Public transit is becoming a social justice issue within British Columbia’s growing suburbs, especially those home to Kwantlen Polytechnic University campuses, where thousands of students commute through transit.
It’s important to understand what social issues within public transit look like. These issues include affordability, the frequency of transportation in some areas compared to others, how close access to transportation is for people, and who can access most of the transportation services.
For KPU students, transiting gets a little difficult because our campuses are in different municipalities.

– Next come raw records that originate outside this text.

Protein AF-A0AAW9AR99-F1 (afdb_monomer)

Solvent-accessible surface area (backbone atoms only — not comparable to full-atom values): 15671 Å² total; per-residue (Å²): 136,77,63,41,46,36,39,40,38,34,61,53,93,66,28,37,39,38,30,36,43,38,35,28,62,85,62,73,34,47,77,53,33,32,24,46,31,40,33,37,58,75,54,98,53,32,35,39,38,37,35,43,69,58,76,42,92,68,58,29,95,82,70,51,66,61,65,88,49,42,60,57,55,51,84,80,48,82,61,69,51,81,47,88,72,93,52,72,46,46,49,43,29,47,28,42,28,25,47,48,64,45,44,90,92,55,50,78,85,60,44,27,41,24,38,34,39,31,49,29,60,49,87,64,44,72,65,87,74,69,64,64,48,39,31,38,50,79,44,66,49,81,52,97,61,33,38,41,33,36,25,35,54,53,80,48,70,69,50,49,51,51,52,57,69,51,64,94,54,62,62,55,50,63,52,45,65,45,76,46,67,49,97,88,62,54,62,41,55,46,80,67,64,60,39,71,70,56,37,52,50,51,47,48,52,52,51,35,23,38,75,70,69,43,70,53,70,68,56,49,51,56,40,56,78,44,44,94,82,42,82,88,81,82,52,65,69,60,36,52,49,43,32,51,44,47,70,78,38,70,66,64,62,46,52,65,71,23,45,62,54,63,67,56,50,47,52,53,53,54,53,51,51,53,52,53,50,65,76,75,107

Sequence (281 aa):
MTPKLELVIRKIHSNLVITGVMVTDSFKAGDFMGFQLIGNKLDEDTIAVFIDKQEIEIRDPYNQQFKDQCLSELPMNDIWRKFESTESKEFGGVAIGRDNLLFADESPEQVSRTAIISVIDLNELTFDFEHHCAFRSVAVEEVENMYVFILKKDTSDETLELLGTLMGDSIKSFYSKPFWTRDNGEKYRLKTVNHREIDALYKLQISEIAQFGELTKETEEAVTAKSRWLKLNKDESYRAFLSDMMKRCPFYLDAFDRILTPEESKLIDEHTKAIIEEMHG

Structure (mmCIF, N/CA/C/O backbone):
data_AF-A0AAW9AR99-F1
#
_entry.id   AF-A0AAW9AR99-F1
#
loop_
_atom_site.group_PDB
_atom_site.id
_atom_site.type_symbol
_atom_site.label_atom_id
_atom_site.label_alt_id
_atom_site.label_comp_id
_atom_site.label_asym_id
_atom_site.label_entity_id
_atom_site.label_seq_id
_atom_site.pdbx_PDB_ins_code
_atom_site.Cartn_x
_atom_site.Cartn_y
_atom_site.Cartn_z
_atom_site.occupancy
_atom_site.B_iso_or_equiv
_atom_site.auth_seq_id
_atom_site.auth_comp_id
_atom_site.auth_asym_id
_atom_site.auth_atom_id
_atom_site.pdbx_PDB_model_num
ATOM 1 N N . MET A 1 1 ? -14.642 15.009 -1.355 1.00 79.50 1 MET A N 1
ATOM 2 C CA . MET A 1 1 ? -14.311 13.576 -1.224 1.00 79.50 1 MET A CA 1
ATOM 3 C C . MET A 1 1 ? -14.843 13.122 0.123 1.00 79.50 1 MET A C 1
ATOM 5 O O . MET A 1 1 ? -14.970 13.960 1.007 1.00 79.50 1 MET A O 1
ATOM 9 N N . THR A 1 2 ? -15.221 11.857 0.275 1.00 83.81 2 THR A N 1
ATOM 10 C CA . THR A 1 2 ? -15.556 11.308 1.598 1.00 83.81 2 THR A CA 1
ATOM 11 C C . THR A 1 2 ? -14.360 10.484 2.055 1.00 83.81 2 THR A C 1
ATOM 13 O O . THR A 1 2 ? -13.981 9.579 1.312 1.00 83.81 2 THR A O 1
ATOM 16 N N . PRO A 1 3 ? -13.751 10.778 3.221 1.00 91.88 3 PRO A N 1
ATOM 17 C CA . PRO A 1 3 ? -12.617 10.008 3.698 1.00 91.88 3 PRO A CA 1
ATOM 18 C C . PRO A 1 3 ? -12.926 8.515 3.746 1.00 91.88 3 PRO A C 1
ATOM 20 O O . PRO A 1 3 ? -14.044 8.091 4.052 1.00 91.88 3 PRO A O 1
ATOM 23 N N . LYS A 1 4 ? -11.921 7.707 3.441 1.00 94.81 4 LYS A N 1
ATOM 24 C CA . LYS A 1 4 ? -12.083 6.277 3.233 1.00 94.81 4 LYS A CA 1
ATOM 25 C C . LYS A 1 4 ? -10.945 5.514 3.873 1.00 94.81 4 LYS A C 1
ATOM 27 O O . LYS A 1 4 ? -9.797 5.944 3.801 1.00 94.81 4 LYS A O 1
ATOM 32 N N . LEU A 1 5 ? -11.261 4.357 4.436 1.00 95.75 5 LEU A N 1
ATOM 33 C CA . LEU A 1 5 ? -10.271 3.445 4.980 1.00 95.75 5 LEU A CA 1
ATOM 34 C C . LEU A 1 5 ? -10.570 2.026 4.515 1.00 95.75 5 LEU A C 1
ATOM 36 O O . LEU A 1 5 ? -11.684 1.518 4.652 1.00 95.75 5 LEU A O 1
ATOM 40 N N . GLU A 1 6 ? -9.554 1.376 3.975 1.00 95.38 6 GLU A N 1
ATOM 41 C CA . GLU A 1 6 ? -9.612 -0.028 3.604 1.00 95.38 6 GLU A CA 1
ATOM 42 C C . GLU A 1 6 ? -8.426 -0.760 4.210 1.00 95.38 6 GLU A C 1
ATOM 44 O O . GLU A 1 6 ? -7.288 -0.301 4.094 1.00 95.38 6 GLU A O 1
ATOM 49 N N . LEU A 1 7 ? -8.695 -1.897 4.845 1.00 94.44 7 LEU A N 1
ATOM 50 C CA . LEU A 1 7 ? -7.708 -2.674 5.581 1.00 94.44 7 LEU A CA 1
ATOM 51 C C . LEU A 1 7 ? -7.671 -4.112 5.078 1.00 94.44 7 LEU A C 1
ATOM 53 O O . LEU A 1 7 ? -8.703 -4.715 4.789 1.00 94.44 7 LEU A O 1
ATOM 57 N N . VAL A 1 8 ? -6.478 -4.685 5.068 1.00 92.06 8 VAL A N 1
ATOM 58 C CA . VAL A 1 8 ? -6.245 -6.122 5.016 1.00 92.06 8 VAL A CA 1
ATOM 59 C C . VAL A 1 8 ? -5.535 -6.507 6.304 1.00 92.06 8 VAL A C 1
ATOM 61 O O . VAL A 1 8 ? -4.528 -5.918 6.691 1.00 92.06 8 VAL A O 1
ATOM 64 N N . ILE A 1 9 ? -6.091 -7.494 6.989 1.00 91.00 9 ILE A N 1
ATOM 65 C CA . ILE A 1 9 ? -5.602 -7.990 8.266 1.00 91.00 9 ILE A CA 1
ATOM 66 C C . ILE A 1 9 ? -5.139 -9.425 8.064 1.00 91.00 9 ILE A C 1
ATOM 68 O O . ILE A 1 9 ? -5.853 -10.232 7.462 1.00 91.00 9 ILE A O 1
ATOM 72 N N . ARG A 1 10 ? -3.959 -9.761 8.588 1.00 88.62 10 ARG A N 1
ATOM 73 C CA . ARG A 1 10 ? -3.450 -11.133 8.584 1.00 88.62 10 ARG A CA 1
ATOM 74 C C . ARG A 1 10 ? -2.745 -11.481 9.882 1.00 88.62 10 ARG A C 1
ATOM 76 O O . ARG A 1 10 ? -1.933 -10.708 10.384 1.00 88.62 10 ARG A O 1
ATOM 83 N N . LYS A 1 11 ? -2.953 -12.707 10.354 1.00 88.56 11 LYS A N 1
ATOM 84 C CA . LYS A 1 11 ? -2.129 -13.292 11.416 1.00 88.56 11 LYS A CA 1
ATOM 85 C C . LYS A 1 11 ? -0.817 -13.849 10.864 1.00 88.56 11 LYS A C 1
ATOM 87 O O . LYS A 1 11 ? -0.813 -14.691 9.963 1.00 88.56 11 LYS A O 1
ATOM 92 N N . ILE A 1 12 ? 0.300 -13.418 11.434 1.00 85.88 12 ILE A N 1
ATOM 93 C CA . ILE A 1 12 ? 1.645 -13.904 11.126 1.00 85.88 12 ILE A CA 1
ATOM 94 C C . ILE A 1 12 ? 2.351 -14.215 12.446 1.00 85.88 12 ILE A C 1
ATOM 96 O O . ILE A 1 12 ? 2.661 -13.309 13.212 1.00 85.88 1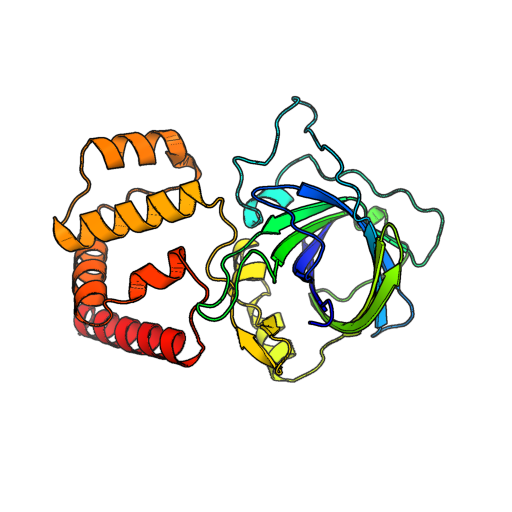2 ILE A O 1
ATOM 100 N N . HIS A 1 13 ? 2.648 -15.493 12.694 1.00 86.00 13 HIS A N 1
ATOM 101 C CA . HIS A 1 13 ? 3.210 -15.956 13.970 1.00 86.00 13 HIS A CA 1
ATOM 102 C C . HIS A 1 13 ? 2.360 -15.479 15.164 1.00 86.00 13 HIS A C 1
ATOM 104 O O . HIS A 1 13 ? 1.168 -15.775 15.210 1.00 86.00 13 HIS A O 1
ATOM 110 N N . SER A 1 14 ? 2.959 -14.752 16.110 1.00 87.69 14 SER A N 1
ATOM 111 C CA . SER A 1 14 ? 2.302 -14.152 17.274 1.00 87.69 14 SER A CA 1
ATOM 112 C C . SER A 1 14 ? 1.723 -12.764 17.003 1.00 87.69 14 SER A C 1
ATOM 114 O O . SER A 1 14 ? 1.307 -12.110 17.946 1.00 87.69 14 SER A O 1
ATOM 116 N N . ASN A 1 15 ? 1.704 -12.294 15.754 1.00 89.25 15 ASN A N 1
ATOM 117 C CA . ASN A 1 15 ? 1.328 -10.923 15.428 1.00 89.25 15 ASN A CA 1
ATOM 118 C C . ASN A 1 15 ? 0.106 -10.873 14.506 1.00 89.25 15 ASN A C 1
ATOM 120 O O . ASN A 1 15 ? -0.056 -11.697 13.602 1.00 89.25 15 ASN A O 1
ATOM 124 N N . LEU A 1 16 ? -0.722 -9.854 14.691 1.00 90.50 16 LEU A N 1
ATOM 125 C CA . LEU A 1 16 ? -1.703 -9.387 13.727 1.00 90.50 16 LEU A CA 1
ATOM 126 C C . LEU A 1 16 ? -1.079 -8.233 12.938 1.00 90.50 16 LEU A C 1
ATOM 128 O O . LEU A 1 16 ? -0.750 -7.194 13.505 1.00 90.50 16 LEU A O 1
ATOM 132 N N . VAL A 1 17 ? -0.903 -8.413 11.634 1.00 91.06 17 VAL A N 1
ATOM 133 C CA . VAL A 1 17 ? -0.422 -7.361 10.736 1.00 91.06 17 VAL A CA 1
ATOM 134 C C . VAL A 1 17 ? -1.620 -6.743 10.035 1.00 91.06 17 VAL A C 1
ATOM 136 O O . VAL A 1 17 ? -2.382 -7.444 9.366 1.00 91.06 17 VAL A O 1
ATOM 139 N N . ILE A 1 18 ? -1.763 -5.431 10.182 1.00 92.38 18 ILE A N 1
ATOM 140 C CA . ILE A 1 18 ? -2.768 -4.618 9.508 1.00 92.38 18 ILE A CA 1
ATOM 141 C C . ILE A 1 18 ? -2.052 -3.802 8.441 1.00 92.38 18 ILE A C 1
ATOM 143 O O . ILE A 1 18 ? -1.142 -3.030 8.741 1.00 92.38 18 ILE A O 1
ATOM 147 N N . THR A 1 19 ? -2.470 -3.968 7.195 1.00 92.44 19 THR A N 1
ATOM 148 C CA . THR A 1 19 ? -2.057 -3.128 6.072 1.00 92.44 19 THR A CA 1
ATOM 149 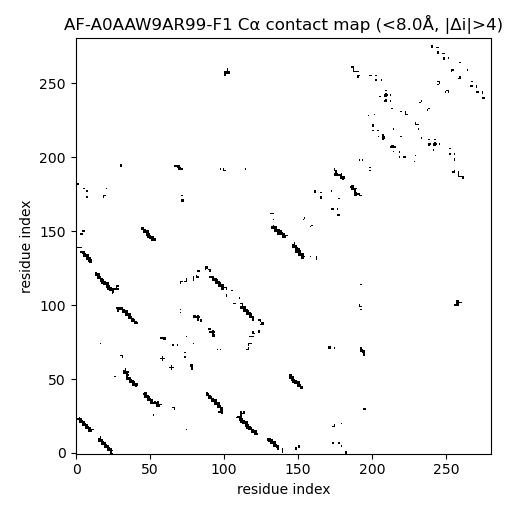C C . THR A 1 19 ? -3.281 -2.431 5.515 1.00 92.44 19 THR A C 1
ATOM 151 O O . THR A 1 19 ? -4.391 -2.954 5.597 1.00 92.44 19 THR A O 1
ATOM 154 N N . GLY A 1 20 ? -3.126 -1.243 4.951 1.00 92.75 20 GLY A N 1
ATOM 155 C CA . GLY A 1 20 ? -4.286 -0.549 4.416 1.00 92.75 20 GLY A CA 1
ATOM 156 C C . GLY A 1 20 ? -3.965 0.691 3.619 1.00 92.75 20 GLY A C 1
ATOM 157 O O . GLY A 1 20 ? -2.807 1.093 3.484 1.00 92.75 20 GLY A O 1
ATOM 158 N N . VAL A 1 21 ? -5.030 1.302 3.115 1.00 93.81 21 VAL A N 1
ATOM 159 C CA . VAL A 1 21 ? -4.993 2.608 2.468 1.00 93.81 21 VAL A CA 1
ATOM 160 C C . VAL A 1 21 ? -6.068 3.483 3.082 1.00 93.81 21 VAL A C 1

Cities need to move away from the monocentric city model and transform them into polycentric systems to provide fast and accessible transportation for people living in suburban cities. This could also accommodate many KPU students who need to attend campuses away from their municipalities.
TransLink has two bus routes running close to the Langley campus, which connect with Clayton Heights, Langley Centre, and Walnut Grove, but there isn’t a RapidBus near KPU Langley that stops through KPU Surrey. And KPU Tech has the 342 Newton Exchange and 370 Willowbrook buses, but they run in 30-minute intervals.
To get from KPU Tech to KPU Langley, it usually takes 15 stops. From KPU Tech to KPU Surrey, the 342 has 29 stops before arriving at Newton Exchange. From there, students will need to take the 319 to Scott Road Station, which has six stops before arriving at the KPU Surrey campus. Then there is the KPU Richmond campus that only has the 301 connecting to KPU Surrey.
The upcoming R6 Scott Road RapidBus is a good start, but more rapid systems that could connect all campuses would be beneficial for students and people who work at KPU.
This is a transit justice issue because there are so many steps students need to take to access the place where they get an education. Transportation services also need to realize how important it is to invest in cities outside Vancouver because a lot of folks are leaving Vancouver and moving into suburbs and areas like Surrey, which is becoming the province’s largest growing city.
It isn’t fair for students who live far away from KPU’s campuses to buy cars because it is their only means of accessible and fast transportation. This is unsustainable as it forces students to spend extra money on parking, gas, and insurance apart from paying thousands of dollars for their education.
There are the Kwantlen Student Association Intercampus Shuttle services that help fill the gaps. The downside with the shuttles is that their running schedule stops at 6:00 pm and varies depending on the day of the week. Unfortunately, students who stay on campus past 6:00 pm need to find other alternatives to commute after class.
KPU Surrey is also experiencing a further issue regarding the 319 bus stop going westbound to Scott Road. The bus stop is too close to the road, and people often have to breathe the air pollutants from the cars.
Then going eastbound to Newton Exchange, the bus shelter isn’t big enough for commuters when it rains. The shelter also isn’t next to the pole where the bus stops, and most times, people don’t even go inside the bus shelter because the bus doesn’t directly stop there.
Under TransLink’s top ten busiest bus routes, Newton has the Scott Road SkyTrain Station between Newton Exchange placing fourth, and the R1 route between Newton Exchange to Guildford Mall placing ninth.
In 2020, Newton’s population was 153,650 and it is projected to grow to 187,620 over the next 30 years, according to the City of Surrey’s census data.
Newton Exchange has become a popular transit hub for folks who commute to White Rock, Delta, Richmond, Cloverdale, and Langley. For such a transit-focused area, Newton could really benefit from the implementation of a rail transit system that can connect to all of these places.
The idea of the now-cancelled $1.6 billion Surrey-Newton-Guildford light-rail project could have been the beginning of rail systems across the region, and in the area around Newton Exchange, and a fast way for KPU students to commute through campuses.
The project was replaced with a $3.95 billion much-needed SkyTrain extension to Langley. But it is still questionable if the City of Surrey and TransLink will think back to the LRT idea, considering that Newton Exchange has been proven to be a transit hub connected to surrounding municipalities.
If more forms of transportations are added, that would make our city transit focused and discard the need to own vehicles, which would save students tons of money.
In the future, we can hope that transit services can consider different methods of transportation that can cater to university students. The R6 will not solve all of KPU’s transit challenges, but it is a start to the idea of faster transit.